Malmgren also argued that even in the conduct of military operations themselves, new technologies such as drones are leading to a different way of conducting war. And when you are not concerned with collateral damage, clearly unrestricted use of drones especially in conjunction with artificial intelligence are now necessary tools in warfare. Drones decisively turned the situation around in the conflict between Armenia and Azerbaijan.

She argued that understanding the nature of the global conflict it was necessary to expand the bandwidth of defense establishments in the West. Scoping the question of defense simply to which weapon system to buy will not provide for deterrence in the new global situation. The debate needs to be expanded, new thinking introduced, and new approaches needed. As she commented: “we need to draw upon the work and thinking of civilians who get the radical change involved in this new warfare.”

Many issues are on the table right now even with the war in Ukraine not concluded.

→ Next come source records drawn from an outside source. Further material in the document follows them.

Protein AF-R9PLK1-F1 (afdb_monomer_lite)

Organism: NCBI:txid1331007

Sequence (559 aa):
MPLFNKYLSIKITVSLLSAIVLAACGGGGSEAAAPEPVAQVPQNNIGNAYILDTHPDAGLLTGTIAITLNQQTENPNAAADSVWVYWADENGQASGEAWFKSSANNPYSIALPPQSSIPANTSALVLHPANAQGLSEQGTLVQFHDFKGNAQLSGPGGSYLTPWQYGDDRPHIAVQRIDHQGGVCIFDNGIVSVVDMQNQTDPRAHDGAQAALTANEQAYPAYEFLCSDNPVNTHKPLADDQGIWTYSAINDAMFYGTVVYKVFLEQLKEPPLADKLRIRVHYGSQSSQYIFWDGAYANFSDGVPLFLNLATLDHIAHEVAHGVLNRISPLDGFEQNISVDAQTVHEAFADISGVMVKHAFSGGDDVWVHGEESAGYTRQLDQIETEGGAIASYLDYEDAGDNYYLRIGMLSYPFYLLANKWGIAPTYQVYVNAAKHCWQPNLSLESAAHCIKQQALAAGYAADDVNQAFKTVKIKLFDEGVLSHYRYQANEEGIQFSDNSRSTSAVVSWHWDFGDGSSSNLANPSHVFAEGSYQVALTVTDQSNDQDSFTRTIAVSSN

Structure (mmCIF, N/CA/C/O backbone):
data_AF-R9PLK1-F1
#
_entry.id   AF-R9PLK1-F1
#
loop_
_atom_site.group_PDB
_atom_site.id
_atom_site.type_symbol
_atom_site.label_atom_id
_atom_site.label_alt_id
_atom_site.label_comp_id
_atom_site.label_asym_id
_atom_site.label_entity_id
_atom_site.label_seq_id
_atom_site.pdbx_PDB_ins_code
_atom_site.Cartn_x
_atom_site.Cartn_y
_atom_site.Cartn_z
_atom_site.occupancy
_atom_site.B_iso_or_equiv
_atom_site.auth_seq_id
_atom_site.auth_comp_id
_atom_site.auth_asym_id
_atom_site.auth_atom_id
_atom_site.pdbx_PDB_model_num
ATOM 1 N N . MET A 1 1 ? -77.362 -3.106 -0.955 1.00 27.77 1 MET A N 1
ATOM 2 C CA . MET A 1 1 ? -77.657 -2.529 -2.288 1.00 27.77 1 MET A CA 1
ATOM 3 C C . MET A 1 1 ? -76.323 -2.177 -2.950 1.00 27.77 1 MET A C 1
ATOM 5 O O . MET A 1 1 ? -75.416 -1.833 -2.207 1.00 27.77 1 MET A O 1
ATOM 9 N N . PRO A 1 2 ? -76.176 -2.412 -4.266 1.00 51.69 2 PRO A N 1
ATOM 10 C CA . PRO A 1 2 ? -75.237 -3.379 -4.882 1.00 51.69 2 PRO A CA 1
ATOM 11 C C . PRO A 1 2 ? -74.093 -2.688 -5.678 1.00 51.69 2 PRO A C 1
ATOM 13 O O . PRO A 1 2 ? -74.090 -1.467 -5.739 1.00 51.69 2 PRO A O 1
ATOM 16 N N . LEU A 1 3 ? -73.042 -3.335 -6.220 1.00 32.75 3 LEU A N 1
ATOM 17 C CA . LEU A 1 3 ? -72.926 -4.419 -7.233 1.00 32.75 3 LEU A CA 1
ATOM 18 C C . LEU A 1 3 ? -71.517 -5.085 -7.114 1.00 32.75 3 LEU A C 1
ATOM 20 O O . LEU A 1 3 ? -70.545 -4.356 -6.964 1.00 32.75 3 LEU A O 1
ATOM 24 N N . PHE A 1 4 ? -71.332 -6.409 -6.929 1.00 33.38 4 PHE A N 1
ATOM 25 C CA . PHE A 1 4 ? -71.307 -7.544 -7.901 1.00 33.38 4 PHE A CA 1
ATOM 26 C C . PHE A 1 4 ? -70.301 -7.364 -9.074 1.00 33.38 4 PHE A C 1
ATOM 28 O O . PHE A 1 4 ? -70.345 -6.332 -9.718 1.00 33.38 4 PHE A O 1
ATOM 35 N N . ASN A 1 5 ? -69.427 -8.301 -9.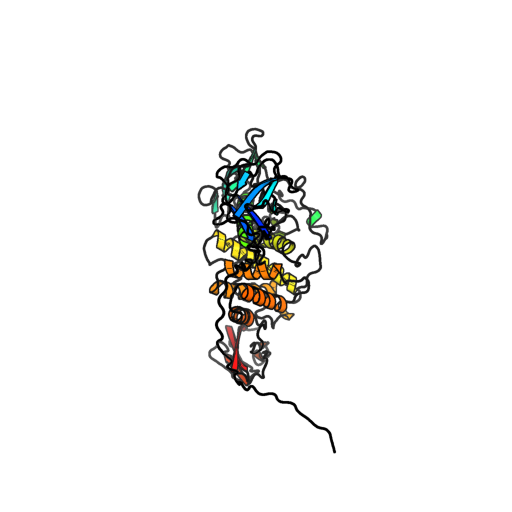489 1.00 32.59 5 ASN A N 1
ATOM 36 C CA . ASN A 1 5 ? -69.182 -9.707 -9.140 1.00 32.59 5 ASN A CA 1
ATOM 37 C C . ASN A 1 5 ? -67.806 -10.189 -9.681 1.00 32.59 5 ASN A C 1
ATOM 39 O O . ASN A 1 5 ? -67.269 -9.618 -10.627 1.00 32.59 5 ASN A O 1
ATOM 43 N N . LYS A 1 6 ? -67.301 -11.285 -9.100 1.00 36.44 6 LYS A N 1
ATOM 44 C CA . LYS A 1 6 ? -66.100 -12.074 -9.451 1.00 36.44 6 LYS A CA 1
ATOM 45 C C . LYS A 1 6 ? -66.175 -12.724 -10.842 1.00 36.44 6 LYS A C 1
ATOM 47 O O . LYS A 1 6 ? -67.260 -13.144 -11.228 1.00 36.44 6 LYS A O 1
ATOM 52 N N . TYR A 1 7 ? -65.022 -13.014 -11.459 1.00 31.03 7 TYR A N 1
ATOM 53 C CA . TYR A 1 7 ? -64.878 -14.199 -12.319 1.00 31.03 7 TYR A CA 1
ATOM 54 C C . TYR A 1 7 ? -63.591 -14.988 -12.048 1.00 31.03 7 TYR A C 1
ATOM 56 O O . TYR A 1 7 ? -62.472 -14.492 -12.131 1.00 31.03 7 TYR A O 1
ATOM 64 N N . LEU A 1 8 ? -63.844 -16.245 -11.698 1.00 30.75 8 LEU A N 1
ATOM 65 C CA . LEU A 1 8 ? -62.979 -17.409 -11.589 1.00 30.75 8 LEU A CA 1
ATOM 66 C C . LEU A 1 8 ? -62.910 -18.060 -12.983 1.00 30.75 8 LEU A C 1
ATOM 68 O O . LEU A 1 8 ? -63.932 -18.068 -13.672 1.00 30.75 8 LEU A O 1
ATOM 72 N N . SER A 1 9 ? -61.797 -18.682 -13.380 1.00 29.36 9 SER A N 1
ATOM 73 C CA . SER A 1 9 ? -61.874 -19.729 -14.406 1.00 29.36 9 SER A CA 1
ATOM 74 C C . SER A 1 9 ? -60.873 -20.853 -14.161 1.00 29.36 9 SER A C 1
ATOM 76 O O . SER A 1 9 ? -59.695 -20.634 -13.888 1.00 29.36 9 SER A O 1
ATOM 78 N N . ILE A 1 10 ? -61.429 -22.058 -14.201 1.00 29.97 10 ILE A N 1
ATOM 79 C CA . ILE A 1 10 ? -60.895 -23.366 -13.834 1.00 29.97 10 ILE A CA 1
ATOM 80 C C . ILE A 1 10 ? -60.613 -24.150 -15.125 1.00 29.97 10 ILE A C 1
ATOM 82 O O . ILE A 1 10 ? -61.356 -24.043 -16.097 1.00 29.97 10 ILE A O 1
ATOM 86 N N . LYS A 1 11 ? -59.552 -24.967 -15.107 1.00 39.16 11 LYS A N 1
ATOM 87 C CA . LYS A 1 11 ? -59.221 -25.988 -16.119 1.00 39.16 11 LYS A CA 1
ATOM 88 C C . LYS A 1 11 ? -60.367 -26.994 -16.301 1.00 39.16 11 LYS A C 1
ATOM 90 O O . LYS A 1 11 ? -60.856 -27.471 -15.289 1.00 39.16 11 LYS A O 1
ATOM 95 N N . ILE A 1 12 ? -60.664 -27.429 -17.532 1.00 28.55 12 ILE A N 1
ATOM 96 C CA . ILE A 1 12 ? -61.138 -28.793 -17.860 1.00 28.55 12 ILE A CA 1
ATOM 97 C C . ILE A 1 12 ? -60.846 -29.111 -19.339 1.00 28.55 12 ILE A C 1
ATOM 99 O O . ILE A 1 12 ? -61.135 -28.335 -20.246 1.00 28.55 12 ILE A O 1
ATOM 103 N N . THR A 1 13 ? -60.262 -30.289 -19.524 1.00 39.50 13 THR A N 1
ATOM 104 C CA . THR A 1 13 ? -59.994 -31.084 -20.730 1.00 39.50 13 THR A CA 1
ATOM 105 C C . THR A 1 13 ? -61.280 -31.707 -21.285 1.00 39.50 13 THR A C 1
ATOM 107 O O . THR A 1 13 ? -61.980 -32.303 -20.480 1.00 39.50 13 THR A O 1
ATOM 110 N N . VAL A 1 14 ? -61.533 -31.724 -22.607 1.00 28.69 14 VAL A N 1
ATOM 111 C CA . VAL A 1 14 ? -62.258 -32.826 -23.298 1.00 28.69 14 VAL A CA 1
ATOM 112 C C . VAL A 1 14 ? -61.851 -32.916 -24.780 1.00 28.69 14 VAL A C 1
ATOM 114 O O . VAL A 1 14 ? -61.772 -31.921 -25.493 1.00 28.69 14 VAL A O 1
ATOM 117 N N . SER A 1 15 ? -61.613 -34.162 -25.185 1.00 38.25 15 SER A N 1
ATOM 118 C CA . SER A 1 15 ? -61.234 -34.744 -26.473 1.00 38.25 15 SER A CA 1
ATOM 119 C C . SER A 1 15 ? -62.138 -34.441 -27.675 1.00 38.25 15 SER A C 1
ATOM 121 O O . SER A 1 15 ? -63.352 -34.331 -27.528 1.00 38.25 15 SER A O 1
ATOM 123 N N . LEU A 1 16 ? -61.577 -34.548 -28.887 1.00 30.55 16 LEU A N 1
ATOM 124 C CA . LEU A 1 16 ? -62.330 -35.005 -30.060 1.00 30.55 16 LEU A CA 1
ATOM 125 C C . LEU A 1 16 ? -61.509 -35.982 -30.918 1.00 30.55 16 LEU A C 1
ATOM 127 O O . LEU A 1 16 ? -60.467 -35.646 -31.470 1.00 30.55 16 LEU A O 1
ATOM 131 N N . LEU A 1 17 ? -62.030 -37.207 -31.008 1.00 36.75 17 LEU A N 1
ATOM 132 C CA . LEU A 1 17 ? -61.707 -38.228 -32.002 1.00 36.75 17 LEU A CA 1
ATOM 133 C C . LEU A 1 17 ? -62.369 -37.846 -33.337 1.00 36.75 17 LEU A C 1
ATOM 135 O O . LEU A 1 17 ? -63.569 -37.580 -33.350 1.00 36.75 17 LEU A O 1
ATOM 139 N N . SER A 1 18 ? -61.649 -37.912 -34.457 1.00 30.84 18 SER A N 1
ATOM 140 C CA . SER A 1 18 ? -62.203 -38.109 -35.815 1.00 30.84 18 SER A CA 1
ATOM 141 C C . SER A 1 18 ? -61.059 -38.570 -36.726 1.00 30.84 18 SER A C 1
ATOM 143 O O . SER A 1 18 ? -60.108 -37.835 -36.939 1.00 30.84 18 SER A O 1
ATOM 145 N N . ALA A 1 19 ? -60.992 -39.858 -37.055 1.00 31.22 19 ALA A N 1
ATOM 146 C CA . ALA A 1 19 ? -61.478 -40.442 -38.310 1.00 31.22 19 ALA A CA 1
ATOM 147 C C . ALA A 1 19 ? -60.350 -40.594 -39.349 1.00 31.22 19 ALA A C 1
ATOM 149 O O . ALA A 1 19 ? -59.913 -39.648 -39.994 1.00 31.22 19 ALA A O 1
ATOM 150 N N . ILE A 1 20 ? -59.901 -41.843 -39.490 1.00 41.25 20 ILE A N 1
ATOM 151 C CA . ILE A 1 20 ? -59.017 -42.323 -40.551 1.00 41.25 20 ILE A CA 1
ATOM 152 C C . ILE A 1 20 ? -59.804 -42.327 -41.867 1.00 41.25 20 ILE A C 1
ATOM 154 O O . ILE A 1 20 ? -60.810 -43.028 -41.972 1.00 41.25 20 ILE A O 1
ATOM 158 N N . VAL A 1 21 ? -59.305 -41.618 -42.881 1.00 36.06 21 VAL A N 1
ATOM 159 C CA . VAL A 1 21 ? -59.573 -41.909 -44.297 1.00 36.06 21 VAL A CA 1
ATOM 160 C C . VAL A 1 21 ? -58.237 -41.877 -45.037 1.00 36.06 21 VAL A C 1
ATOM 162 O O . VAL A 1 21 ? -57.542 -40.866 -45.058 1.00 36.06 21 VAL A O 1
ATOM 165 N N . LEU A 1 22 ? -57.876 -43.024 -45.611 1.00 44.41 22 LEU A N 1
ATOM 166 C CA . LEU A 1 22 ? -56.738 -43.212 -46.505 1.00 44.41 22 LEU A CA 1
ATOM 167 C C . LEU A 1 22 ? -56.995 -42.524 -47.852 1.00 44.41 22 LEU A C 1
ATOM 169 O O . LEU A 1 22 ? -57.981 -42.831 -48.518 1.00 44.41 22 LEU A O 1
ATOM 173 N N . ALA A 1 23 ? -56.048 -41.702 -48.298 1.00 32.03 23 ALA A N 1
ATOM 174 C CA . ALA A 1 23 ? -55.783 -41.477 -49.714 1.00 32.03 23 ALA A CA 1
ATOM 175 C C . ALA A 1 23 ? -54.280 -41.231 -49.894 1.00 32.03 23 ALA A C 1
ATOM 177 O O . ALA A 1 23 ? -53.739 -40.211 -49.477 1.00 32.03 23 ALA A O 1
ATOM 178 N N . ALA A 1 24 ? -53.603 -42.214 -50.481 1.00 37.94 24 ALA A N 1
ATOM 179 C CA . ALA A 1 24 ? -52.255 -42.061 -50.995 1.00 37.94 24 ALA A CA 1
ATOM 180 C C . ALA A 1 24 ? -52.277 -41.146 -52.227 1.00 37.94 24 ALA A C 1
ATOM 182 O O . ALA A 1 24 ? -53.121 -41.333 -53.098 1.00 37.94 24 ALA A O 1
ATOM 183 N N . CYS A 1 25 ? -51.327 -40.214 -52.307 1.00 34.72 25 CYS A N 1
ATOM 184 C CA . CYS A 1 25 ? -50.613 -39.839 -53.530 1.00 34.72 25 CYS A CA 1
ATOM 185 C C . CYS A 1 25 ? -49.435 -38.936 -53.145 1.00 34.72 25 CYS A C 1
ATOM 187 O O . CYS A 1 25 ? -49.589 -37.990 -52.379 1.00 34.72 25 CYS A O 1
ATOM 189 N N . GLY A 1 26 ? -48.249 -39.290 -53.639 1.00 44.84 26 GLY A N 1
ATOM 190 C CA . GLY A 1 26 ? -46.999 -38.609 -53.337 1.00 44.84 26 GLY A CA 1
ATOM 191 C C . GLY A 1 26 ? -46.943 -37.174 -53.857 1.00 44.84 26 GLY A C 1
ATOM 192 O O . GLY A 1 26 ? -47.566 -36.819 -54.855 1.00 44.84 26 GLY A O 1
ATOM 193 N N . GLY A 1 27 ? -46.130 -36.374 -53.181 1.00 35.91 27 GLY A N 1
ATOM 194 C CA . GLY A 1 27 ? -45.750 -35.034 -53.598 1.00 35.91 27 GLY A CA 1
ATOM 195 C C . GLY A 1 27 ? -44.724 -34.506 -52.612 1.00 35.91 27 GLY A C 1
ATOM 196 O O . GLY A 1 27 ? -45.075 -34.165 -51.488 1.00 35.91 27 GLY A O 1
ATOM 197 N N . GLY A 1 28 ? -43.452 -34.527 -53.008 1.00 45.25 28 GLY A N 1
ATOM 198 C CA . GLY A 1 28 ? -42.356 -33.996 -52.209 1.00 45.25 28 GLY A CA 1
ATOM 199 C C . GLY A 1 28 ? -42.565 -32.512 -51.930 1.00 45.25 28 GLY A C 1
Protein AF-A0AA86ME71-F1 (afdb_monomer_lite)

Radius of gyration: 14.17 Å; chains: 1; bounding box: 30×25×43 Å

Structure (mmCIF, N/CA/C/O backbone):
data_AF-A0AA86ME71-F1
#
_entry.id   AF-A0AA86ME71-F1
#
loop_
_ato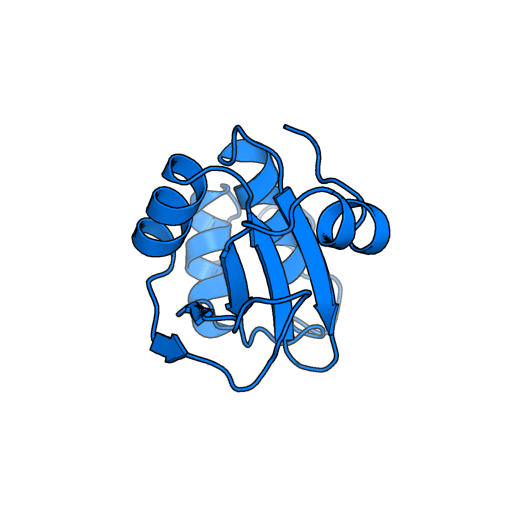m_site.group_PDB
_atom_site.id
_atom_site.type_symbol
_atom_site.label_atom_id
_atom_site.label_alt_id
_atom_site.label_comp_id
_atom_site.label_asym_id
_atom_site.label_entity_id
_atom_site.label_seq_id
_atom_site.pdbx_PDB_ins_code
_atom_site.Cartn_x
_atom_site.Cartn_y
_atom_site.Cartn_z
_atom_site.occupancy
_atom_site.B_iso_or_equiv
_atom_site.auth_seq_id
_atom_site.auth_comp_id
_atom_site.auth_asym_id
_atom_site.auth_atom_id
_atom_site.pdbx_PDB_model_num
ATOM 1 N N . MET A 1 1 ? 11.165 3.739 3.400 1.00 70.56 1 MET A N 1
ATOM 2 C CA . MET A 1 1 ? 11.417 5.113 2.884 1.00 70.56 1 MET A CA 1
ATOM 3 C C . MET A 1 1 ? 10.170 5.978 3.050 1.00 70.56 1 MET A C 1
ATOM 5 O O . MET A 1 1 ? 9.077 5.414 3.073 1.00 70.56 1 MET A O 1
ATOM 9 N N . PRO A 1 2 ? 10.291 7.315 3.184 1.00 77.12 2 PRO A N 1
ATOM 10 C CA . PRO A 1 2 ? 9.126 8.194 3.240 1.00 77.12 2 PRO A CA 1
ATOM 11 C C . PRO A 1 2 ? 8.392 8.235 1.893 1.00 77.12 2 PRO A C 1
ATOM 13 O O . PRO A 1 2 ? 9.012 8.189 0.833 1.00 77.12 2 PRO A O 1
ATOM 16 N N . GLN A 1 3 ? 7.067 8.365 1.942 1.00 87.19 3 GLN A N 1
ATOM 17 C CA . GLN A 1 3 ? 6.222 8.464 0.753 1.00 87.19 3 GLN A CA 1
ATOM 18 C C . GLN A 1 3 ? 6.623 9.638 -0.162 1.00 87.19 3 GLN A C 1
ATOM 20 O O . GLN A 1 3 ? 6.642 10.797 0.266 1.00 87.19 3 GLN A O 1
ATOM 25 N N . ILE A 1 4 ? 6.818 9.364 -1.455 1.00 91.12 4 ILE A N 1
ATOM 26 C CA . ILE A 1 4 ? 7.037 10.386 -2.488 1.00 91.12 4 ILE A CA 1
ATOM 27 C C . ILE A 1 4 ? 5.694 10.983 -2.935 1.00 91.12 4 ILE A C 1
ATOM 29 O O . ILE A 1 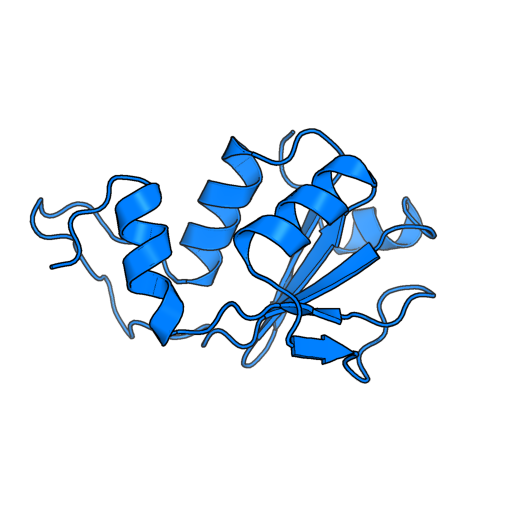4 ? 4.652 10.321 -2.971 1.00 91.12 4 ILE A O 1
ATOM 33 N N . LYS A 1 5 ? 5.699 12.267 -3.311 1.00 91.94 5 LYS A N 1
ATOM 34 C CA . LYS A 1 5 ? 4.523 12.925 -3.900 1.00 91.94 5 LYS A CA 1
ATOM 35 C C . LYS A 1 5 ? 4.135 12.250 -5.217 1.00 91.94 5 LYS A C 1
ATOM 37 O O . LYS A 1 5 ? 4.945 12.171 -6.134 1.00 91.94 5 LYS A O 1
ATOM 42 N N . TRP A 1 6 ? 2.865 11.867 -5.345 1.00 90.44 6 TRP A N 1
ATOM 43 C CA . TRP A 1 6 ? 2.318 11.156 -6.509 1.00 90.44 6 TRP A CA 1
ATOM 44 C C . TRP A 1 6 ? 2.700 11.770 -7.867 1.00 90.44 6 TRP A C 1
ATOM 46 O O . TRP A 1 6 ? 3.227 11.082 -8.737 1.00 90.44 6 TRP A O 1
ATOM 56 N N . ASN A 1 7 ? 2.510 13.085 -8.022 1.00 88.69 7 ASN A N 1
ATOM 57 C CA . ASN A 1 7 ? 2.793 13.788 -9.279 1.00 88.69 7 ASN A CA 1
ATOM 58 C C . ASN A 1 7 ? 4.291 13.864 -9.613 1.00 88.69 7 ASN A C 1
ATOM 60 O O . ASN A 1 7 ? 4.641 14.028 -10.776 1.00 88.69 7 ASN A O 1
ATOM 64 N N . SER A 1 8 ? 5.167 13.751 -8.613 1.00 89.06 8 SER A N 1
ATOM 65 C CA . SER A 1 8 ? 6.617 13.672 -8.817 1.00 89.06 8 SER A CA 1
ATOM 66 C C . SER A 1 8 ? 7.069 12.234 -9.073 1.00 89.06 8 SER A C 1
ATOM 68 O O . SER A 1 8 ? 8.016 12.012 -9.817 1.00 89.06 8 SER A O 1
ATOM 70 N N . PHE A 1 9 ? 6.373 11.257 -8.490 1.00 91.12 9 PHE A N 1
ATOM 71 C CA . PHE A 1 9 ? 6.704 9.841 -8.598 1.00 91.12 9 PHE A CA 1
ATOM 72 C C . PHE A 1 9 ? 6.464 9.282 -10.003 1.00 91.12 9 PHE A C 1
ATOM 74 O O . PHE A 1 9 ? 7.353 8.630 -10.542 1.00 91.12 9 PHE A O 1
ATOM 81 N N . ILE A 1 10 ? 5.295 9.549 -10.601 1.00 88.38 10 ILE A N 1
ATOM 82 C CA . ILE A 1 10 ? 4.918 8.998 -11.916 1.00 88.38 10 ILE A CA 1
ATOM 83 C C . ILE A 1 10 ? 5.959 9.293 -13.010 1.00 88.38 10 ILE A C 1
ATOM 85 O O . ILE A 1 10 ? 6.397 8.342 -13.654 1.00 88.38 10 ILE A O 1
ATOM 89 N N . PRO A 1 11 ? 6.374 10.554 -13.254 1.00 87.12 11 PRO A N 1
ATOM 90 C CA . PRO A 1 11 ? 7.346 10.833 -14.310 1.00 87.12 11 PRO A CA 1
ATOM 91 C C . PRO A 1 11 ? 8.752 10.317 -13.976 1.00 87.12 11 PRO A C 1
ATOM 93 O O . PRO A 1 11 ? 9.497 9.980 -14.890 1.00 87.12 11 PRO A O 1
ATOM 96 N N . ALA A 1 12 ? 9.117 10.2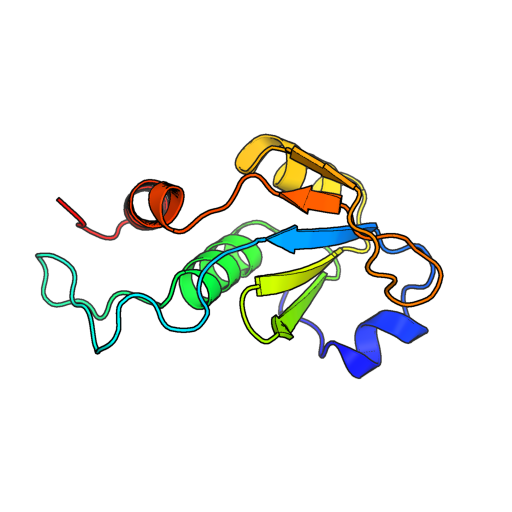34 -12.691 1.00 87.81 12 ALA A N 1
ATOM 97 C CA . ALA A 1 12 ? 10.425 9.738 -12.263 1.00 87.81 12 ALA A CA 1
ATOM 98 C C . ALA A 1 12 ? 10.546 8.206 -12.342 1.00 87.81 12 ALA A C 1
ATOM 100 O O . ALA A 1 12 ? 11.644 7.687 -12.513 1.00 87.81 12 ALA A O 1
ATOM 101 N N . ASN A 1 13 ? 9.426 7.482 -12.247 1.00 86.62 13 ASN A N 1
ATOM 102 C CA . ASN A 1 13 ? 9.399 6.024 -12.154 1.00 86.62 13 ASN A CA 1
ATOM 103 C C . ASN A 1 13 ? 8.507 5.414 -13.242 1.00 86.62 13 ASN A C 1
ATOM 105 O O . ASN A 1 13 ? 7.476 4.804 -12.963 1.00 86.62 13 ASN A O 1
ATOM 109 N N . ALA A 1 14 ? 8.922 5.554 -14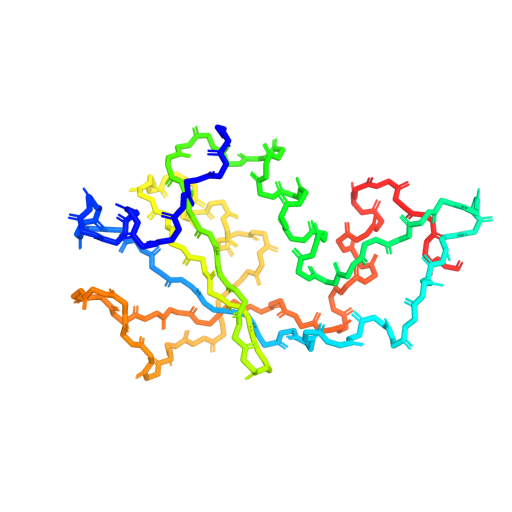.504 1.00 80.81 14 ALA A N 1
ATOM 110 C CA . ALA A 1 14 ? 8.164 5.055 -15.656 1.00 80.81 14 ALA A CA 1
ATOM 111 C C . ALA A 1 14 ? 7.937 3.527 -15.642 1.00 80.81 14 ALA A C 1
ATOM 113 O O . ALA A 1 14 ? 6.966 3.052 -16.226 1.00 80.81 14 ALA A O 1
ATOM 114 N N . ALA A 1 15 ? 8.812 2.773 -14.968 1.00 84.94 15 ALA A N 1
ATOM 115 C CA . ALA A 1 15 ? 8.719 1.321 -14.808 1.00 84.94 15 ALA A CA 1
ATOM 116 C C . ALA A 1 15 ? 8.018 0.881 -13.507 1.00 84.94 15 ALA A C 1
ATOM 118 O O . ALA A 1 15 ? 7.981 -0.312 -13.210 1.00 84.94 15 ALA A O 1
ATOM 119 N N . ALA A 1 16 ? 7.476 1.817 -12.717 1.00 90.06 16 ALA A N 1
ATOM 120 C CA . ALA A 1 16 ? 6.783 1.472 -11.482 1.00 90.06 16 ALA A CA 1
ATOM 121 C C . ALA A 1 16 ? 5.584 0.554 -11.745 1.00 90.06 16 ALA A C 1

What forces remain in Ukraine? In any Russian area of Ukraine, they control? In Belarus? In Western Russia? In the frontline states of NATO? Who is capable of even running a negotiation? Is Ukraine part of NATO or the EU? What is the working relationship with Russia to reach answers to these questions?

Malmgren added: “Who is going to pay to rebuild Ukraine? This is really important.

“And there is the very uncomfortable question of who is going to reach out to Russia and bring it into the world economy when this leadership is not there anymore. Why? Because if we keep treating them as a pariah, and we maintain the sanctions after Putin is gone, then we are just asking for more of the same. We need to create a world where the talented, gifted, aspirational Russians and Ukrainians can’t do what they’re meant to do with their life’s work. If they can’t benefit from or contribute to the world economy, we’ll find ourselves back at war with them in the future. You can’t “cancel” Russia and you can’t “cancel” China. These billions of people need to become part of a productive world economy because that’s the best way to secure lasting peace.”

“How many people in the U.S. or European governments are thinking about these things?

“They’re not. In fact, just suggesting this makes me sound like an appeaser and pacifist. It’s hard to even suggest it as long as the shelling continues.

“But we know from history that the whole business of retribution never ever works. That’s why we did the Marshall Plan. That’s why we’re going need something similar now, because the Russian economy and the Ukrainian economy alike are going to need help.

“If the West doesn’t step up, China will claim it all. The border may not move but the line of control will. Then China will be bigger and more powerful.”

The impact of the war in Ukraine is significant way beyond the conflict for control of territory. It is about the emergence into a new historical era in which narrowly constricted concepts of conflict are no longer enough to understand the nature of the confrontation with the authoritarian states or how to shape a way ahead.

As Malmgren closed our conversation: “The war in Ukraine is requiring us to re-explore what is the definition of the national interest for us, for our allies, for China, and for Russia. I think our approach to the use of military power in the national interest that we came to know in the post war period does not remain the same as it was. All this requires new thinking.”